15 July 2008

Letter 2.37

I once had a little black box inside of which dwelt a genie. The rear two thirds of the top of the box was hinged and could open up - the hinge was on the back side, not the side side. On the front third of the boxtop was a silver lever jutting up and forwards. Beneath it a plate indicated that it was OFF and if it were pushed backwards it would be ON. I turned it to ON, and, at once, from the entrails of the box, came a chirring, rumbling, groaning sound. Slowly, the box rocked from side to side while the clattering continued. And then, slowly, slowly, the lid of the box rose and a little green hand reached out of the box, grasped hold of the lever, and pushed it back to OFF. Then the hand retreated, the lid closed, the rocking ceased, the groaning was silenced, and all was normal once more… If a machine can be made to turn itself off why not a man? Although the hand never left the box, the rabbit may not only leave its pit but fill it in as well. Because an act of will is itself insufficient to renounce (or to see) sakkāyaditthi [1] it does not follow that no conditions attainable are adequate. A bubble can burst from the inside. Strangely -- and wonderfully -- enough the ground is real: it is the abyss that is illusory, whether or not one strives (for Freedom or Bondage), the cleavage -- or what one takes to be such -- is the real problem.

I'm out wandering now -- about halfway at the moment between Kandy and Pollonuruwa -- and your words, panting and out of breath (or, perhaps, that was me), caught up with me and delivered themselves. As to the letters, you are perfectly free to make use of them without any time limit and to share them. But, when you are finished, the next designee is the designer. My own copy was lent to an individual who now will not return it -- talk about misappropriation of the Dhamma! -- and so I should like to make use of the copy now with you. As I'm out for a while, and since you will doubtlessly send it by air, there's certainly not even a near-future need of it, though there will be, perhaps, in a few months, by which time, I suppose, the need in B.C. will have been partially assuaged.

As for sending you a copy of Notes on Dhamma (I'm sorry to inform you that it's not a great hoax), as I say I'm out now and have no copies available -- in fact I've had to put my spare copy away in order to protect it from aforesaid individual and it is now unavailable to me. As soon as I return to the Hermitage it will become available and then I shall be happy to send it to you. In the meantime you can have a rest of no-reading for a few months to prepare you for the shockwaves of Notes.
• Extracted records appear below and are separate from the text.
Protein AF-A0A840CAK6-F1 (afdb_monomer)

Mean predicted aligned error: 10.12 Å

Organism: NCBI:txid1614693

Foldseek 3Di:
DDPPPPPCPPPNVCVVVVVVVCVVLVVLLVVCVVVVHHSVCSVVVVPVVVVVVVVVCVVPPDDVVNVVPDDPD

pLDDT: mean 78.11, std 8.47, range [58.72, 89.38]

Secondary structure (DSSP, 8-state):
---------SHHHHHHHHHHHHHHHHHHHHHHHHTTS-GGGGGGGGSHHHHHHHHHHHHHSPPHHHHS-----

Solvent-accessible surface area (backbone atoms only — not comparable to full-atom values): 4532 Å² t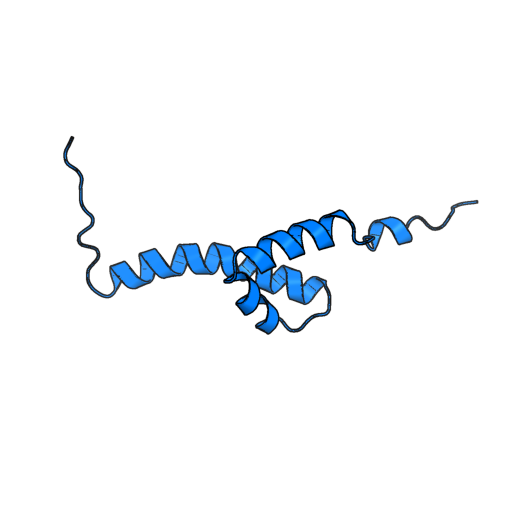otal; per-residue (Å²): 134,84,80,77,74,75,84,61,67,65,71,67,32,53,52,68,56,45,54,62,51,47,68,57,48,52,60,44,28,52,50,33,46,73,73,76,42,64,48,74,60,42,63,53,53,78,38,69,66,52,44,53,51,48,56,52,47,63,73,71,49,88,50,73,73,69,63,70,67,61,76,96,118

Radius of gyration: 19.22 Å; Cα contacts (8 Å, |Δi|>4): 23; chains: 1; bounding box: 41×28×63 Å

Structure (mmCIF, N/CA/C/O backbone):
data_AF-A0A840CAK6-F1
#
_entry.id   AF-A0A840CAK6-F1
#
loop_
_atom_site.group_PDB
_atom_site.id
_atom_site.type_symbol
_atom_site.label_atom_id
_atom_site.label_alt_id
_atom_site.label_comp_id
_atom_site.label_asym_id
_atom_site.label_en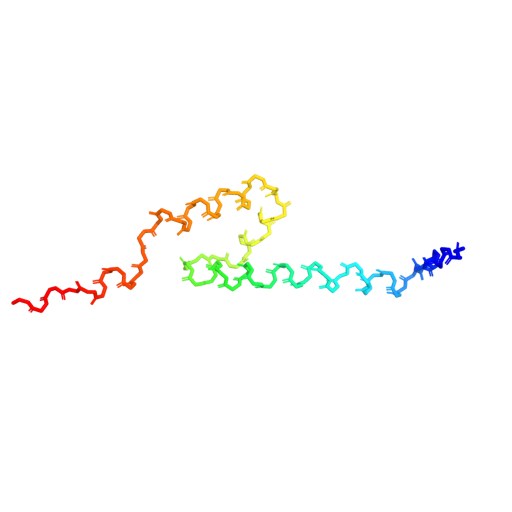tity_id
_atom_site.label_seq_id
_atom_site.pdbx_PDB_ins_code
_atom_site.Cartn_x
_atom_site.Cartn_y
_atom_site.Cartn_z
_atom_site.occupancy
_atom_site.B_iso_or_equiv
_atom_site.auth_seq_id
_atom_site.auth_comp_id
_atom_site.auth_asym_id
_atom_site.auth_atom_id
_atom_site.pdbx_PDB_model_num
ATOM 1 N N . MET A 1 1 ? 2.899 20.309 -31.750 1.00 58.72 1 MET A N 1
ATOM 2 C CA . MET A 1 1 ? 3.047 19.738 -30.394 1.00 58.72 1 MET A CA 1
ATOM 3 C C . MET A 1 1 ? 3.987 18.550 -30.484 1.00 58.72 1 MET A C 1
ATOM 5 O O . MET A 1 1 ? 3.613 17.538 -31.059 1.00 58.72 1 MET A O 1
ATOM 9 N N . ARG A 1 2 ? 5.237 18.698 -30.034 1.00 61.88 2 ARG A N 1
ATOM 10 C CA . ARG A 1 2 ? 6.192 17.588 -29.999 1.00 61.88 2 ARG A CA 1
ATOM 11 C C . ARG A 1 2 ? 5.887 16.775 -28.748 1.00 61.88 2 ARG A C 1
ATOM 13 O O . ARG A 1 2 ? 6.159 17.230 -27.644 1.00 61.88 2 ARG A O 1
ATOM 20 N N . SER A 1 3 ? 5.269 15.613 -28.932 1.00 61.44 3 SER A N 1
ATOM 21 C CA . SER A 1 3 ? 5.252 14.594 -27.891 1.00 61.44 3 SER A CA 1
ATOM 22 C C . SER A 1 3 ? 6.703 14.212 -27.630 1.00 61.44 3 SER A C 1
ATOM 24 O O . SER A 1 3 ? 7.339 13.550 -28.451 1.00 61.44 3 SER A O 1
ATOM 26 N N . HIS A 1 4 ? 7.253 14.705 -26.526 1.00 63.16 4 HIS A N 1
ATOM 27 C CA . HIS A 1 4 ? 8.466 14.152 -25.957 1.00 63.16 4 HIS A CA 1
ATOM 28 C C . HIS A 1 4 ? 8.074 12.792 -25.390 1.00 63.16 4 HIS A C 1
ATOM 30 O O . HIS A 1 4 ? 7.722 12.675 -24.221 1.00 63.16 4 HIS A O 1
ATOM 36 N N . TYR A 1 5 ? 8.048 11.782 -26.262 1.00 61.62 5 TYR A N 1
ATOM 37 C CA . TYR A 1 5 ? 7.997 10.396 -25.837 1.00 61.62 5 TYR A CA 1
ATOM 38 C C . TYR A 1 5 ? 9.272 10.185 -25.046 1.00 61.62 5 TYR A C 1
ATOM 40 O O . TYR A 1 5 ? 10.368 10.176 -25.598 1.00 61.62 5 TYR A O 1
ATOM 48 N N . TYR A 1 6 ? 9.123 10.181 -23.732 1.00 59.81 6 TYR A N 1
ATOM 49 C CA . TYR A 1 6 ? 10.192 9.915 -22.804 1.00 59.81 6 TYR A CA 1
ATOM 50 C C . TYR A 1 6 ? 10.843 8.601 -23.247 1.00 59.81 6 TYR A C 1
ATOM 52 O O . TYR A 1 6 ? 10.220 7.544 -23.151 1.00 59.81 6 TYR A O 1
ATOM 60 N N . GLU A 1 7 ? 12.069 8.652 -23.768 1.00 64.50 7 GLU A N 1
ATOM 61 C CA . GLU A 1 7 ? 12.884 7.458 -23.997 1.00 64.50 7 GLU A CA 1
ATOM 62 C C . GLU A 1 7 ? 13.352 6.954 -22.626 1.00 64.50 7 GLU A C 1
ATOM 64 O O . GLU A 1 7 ? 14.522 7.013 -22.256 1.00 64.50 7 GLU A O 1
ATOM 69 N N . VAL A 1 8 ? 12.392 6.552 -21.787 1.00 62.31 8 VAL A N 1
ATOM 70 C CA . VAL A 1 8 ? 12.660 5.962 -20.481 1.00 62.31 8 VAL A CA 1
ATOM 71 C C . VAL A 1 8 ? 13.025 4.514 -20.738 1.00 62.31 8 VAL A C 1
ATOM 73 O O . VAL A 1 8 ? 12.203 3.606 -20.680 1.00 62.31 8 VAL A O 1
ATOM 76 N N . THR A 1 9 ? 14.289 4.311 -21.070 1.00 77.00 9 THR A N 1
ATOM 77 C CA . THR A 1 9 ? 14.901 2.994 -21.219 1.00 77.00 9 THR A CA 1
ATOM 78 C C . THR A 1 9 ? 15.967 2.803 -20.147 1.00 77.00 9 THR A C 1
ATOM 80 O O . THR A 1 9 ? 16.756 3.703 -19.863 1.00 77.00 9 THR A O 1
ATOM 83 N N . GLY A 1 10 ? 15.978 1.626 -19.518 1.00 80.12 10 GLY A N 1
ATOM 84 C CA . GLY A 1 10 ? 16.926 1.279 -18.457 1.00 80.12 10 GLY A CA 1
ATOM 85 C C . GLY A 1 10 ? 16.555 1.836 -17.076 1.00 80.12 10 GLY A C 1
ATOM 86 O O . GLY A 1 10 ? 15.389 1.876 -16.690 1.00 80.12 10 GLY A O 1
ATOM 87 N N . PHE A 1 11 ? 17.563 2.242 -16.303 1.00 77.50 11 PHE A N 1
ATOM 88 C CA . PHE A 1 11 ? 17.416 2.632 -14.894 1.00 77.50 11 PHE A CA 1
ATOM 89 C C . PHE A 1 11 ? 16.437 3.802 -14.632 1.00 77.50 11 PHE A C 1
ATOM 91 O O . PHE A 1 11 ? 15.625 3.682 -13.711 1.00 77.50 11 PHE A O 1
ATOM 98 N N . PRO A 1 12 ? 16.405 4.888 -15.435 1.00 83.12 12 PRO A N 1
ATOM 99 C CA . PRO A 1 12 ? 15.440 5.975 -15.236 1.00 83.12 12 PRO A CA 1
ATOM 100 C C . PRO A 1 12 ? 13.977 5.518 -15.358 1.00 83.12 12 PRO A C 1
ATOM 102 O O . PRO A 1 12 ? 13.100 6.070 -14.694 1.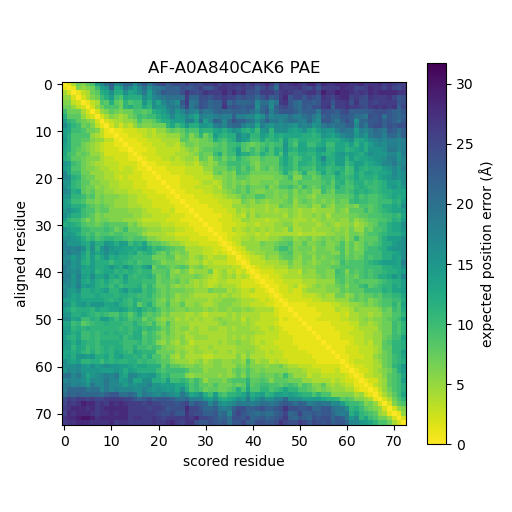00 83.12 12 PRO A O 1
ATOM 105 N N . ALA A 1 13 ? 13.715 4.476 -16.156 1.00 80.25 13 ALA A N 1
ATOM 106 C CA . ALA A 1 13 ? 12.374 3.922 -16.352 1.00 80.25 13 ALA A CA 1
ATOM 107 C C . ALA A 1 13 ? 11.872 3.227 -15.090 1.00 80.25 13 ALA A C 1
ATOM 109 O O . ALA A 1 13 ? 10.732 3.422 -14.670 1.00 80.25 13 ALA A O 1
ATOM 110 N N . LEU A 1 14 ? 12.766 2.479 -14.440 1.00 82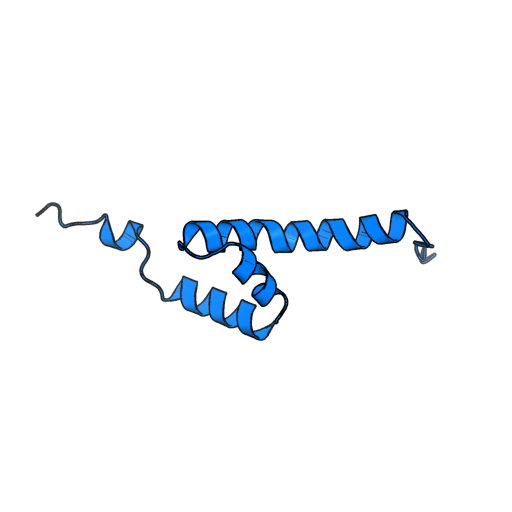.00 14 LEU A N 1
ATOM 111 C CA . LEU A 1 14 ? 12.479 1.810 -13.178 1.00 82.00 14 LEU A CA 1
ATOM 112 C C . LEU A 1 14 ? 12.143 2.828 -12.088 1.00 82.00 14 LEU A C 1
ATOM 114 O O . LEU A 1 14 ? 11.170 2.641 -11.363 1.00 82.00 14 LEU A O 1
ATOM 118 N N . VAL A 1 15 ? 12.887 3.933 -12.002 1.00 84.06 15 VAL A N 1
ATOM 119 C CA . VAL A 1 15 ? 12.618 4.996 -11.021 1.00 84.06 15 VAL A CA 1
ATOM 120 C C . VAL A 1 15 ? 11.258 5.649 -11.276 1.00 84.06 15 VAL A C 1
ATOM 122 O O . VAL A 1 15 ? 10.465 5.788 -10.343 1.00 84.06 15 VAL A O 1
ATOM 125 N N . MET A 1 16 ? 10.945 5.983 -12.533 1.00 82.94 16 MET A N 1
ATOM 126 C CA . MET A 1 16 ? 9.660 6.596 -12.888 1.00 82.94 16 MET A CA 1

I'm perched on the side of a small mountain where, sitting on the top of a rock beneath which is a fine cave, I can look down on the paddy fields in the valley, which have just been transplanted, and every field, separated from the others by small dikes, has its own shape, internal pattern, and distinct shade of green through which can be seen the reflections of the sky and the coconut groves on the hill across from me. To my right are some jagged barren mountains, all around me are a profusion of wild flowers. I can wander through the village, along narrow dirt paths winding about: re-crossing the paddy fields, and collect my alms food, and then climb back up my mountain and sit on the rock, under it, or beside it (or even nowhere near it), and enjoy my stringhoppers, bananas, mangoes, sweets, etc. Then I can lie back, light up a
beedie or shrootie -- I usually get some native smoke on my alms round -- and rest contented. Most of the day I just sit on the rock and watch the trees, fields, sky, etc., perhaps not entirely unmindfully.

There is a vihara higher up on the hill (I'm only about 200 feet up), and at evening they ring their bell. Then shortly afterwards the villagers will emerre from the dark shadows of the coconut trees surrounding their houses and walk, singly and in files, along the dikes of the paddy fields, a silent drift of calmness as they go to vespers. Watching them, with my robes around me against the wind, which rises at evening, in the last red light of the clouds which sometimes blanket the top of this mountain after a day of causing as little harm to creatures – myself included -- as I could manage, I feel a real quietness.

To prayer, to prayer I go… I think I go.
I go to prayer. Along a corridor of woe
And down a stair, in every step of which
I am abased. A cowl I wear.
I wear a halter rope about my waist.
I bear a candle end put out with haste.
I go to prayer.


[1] sakkāyaditthi: (Pali) the point-of-view of the personality.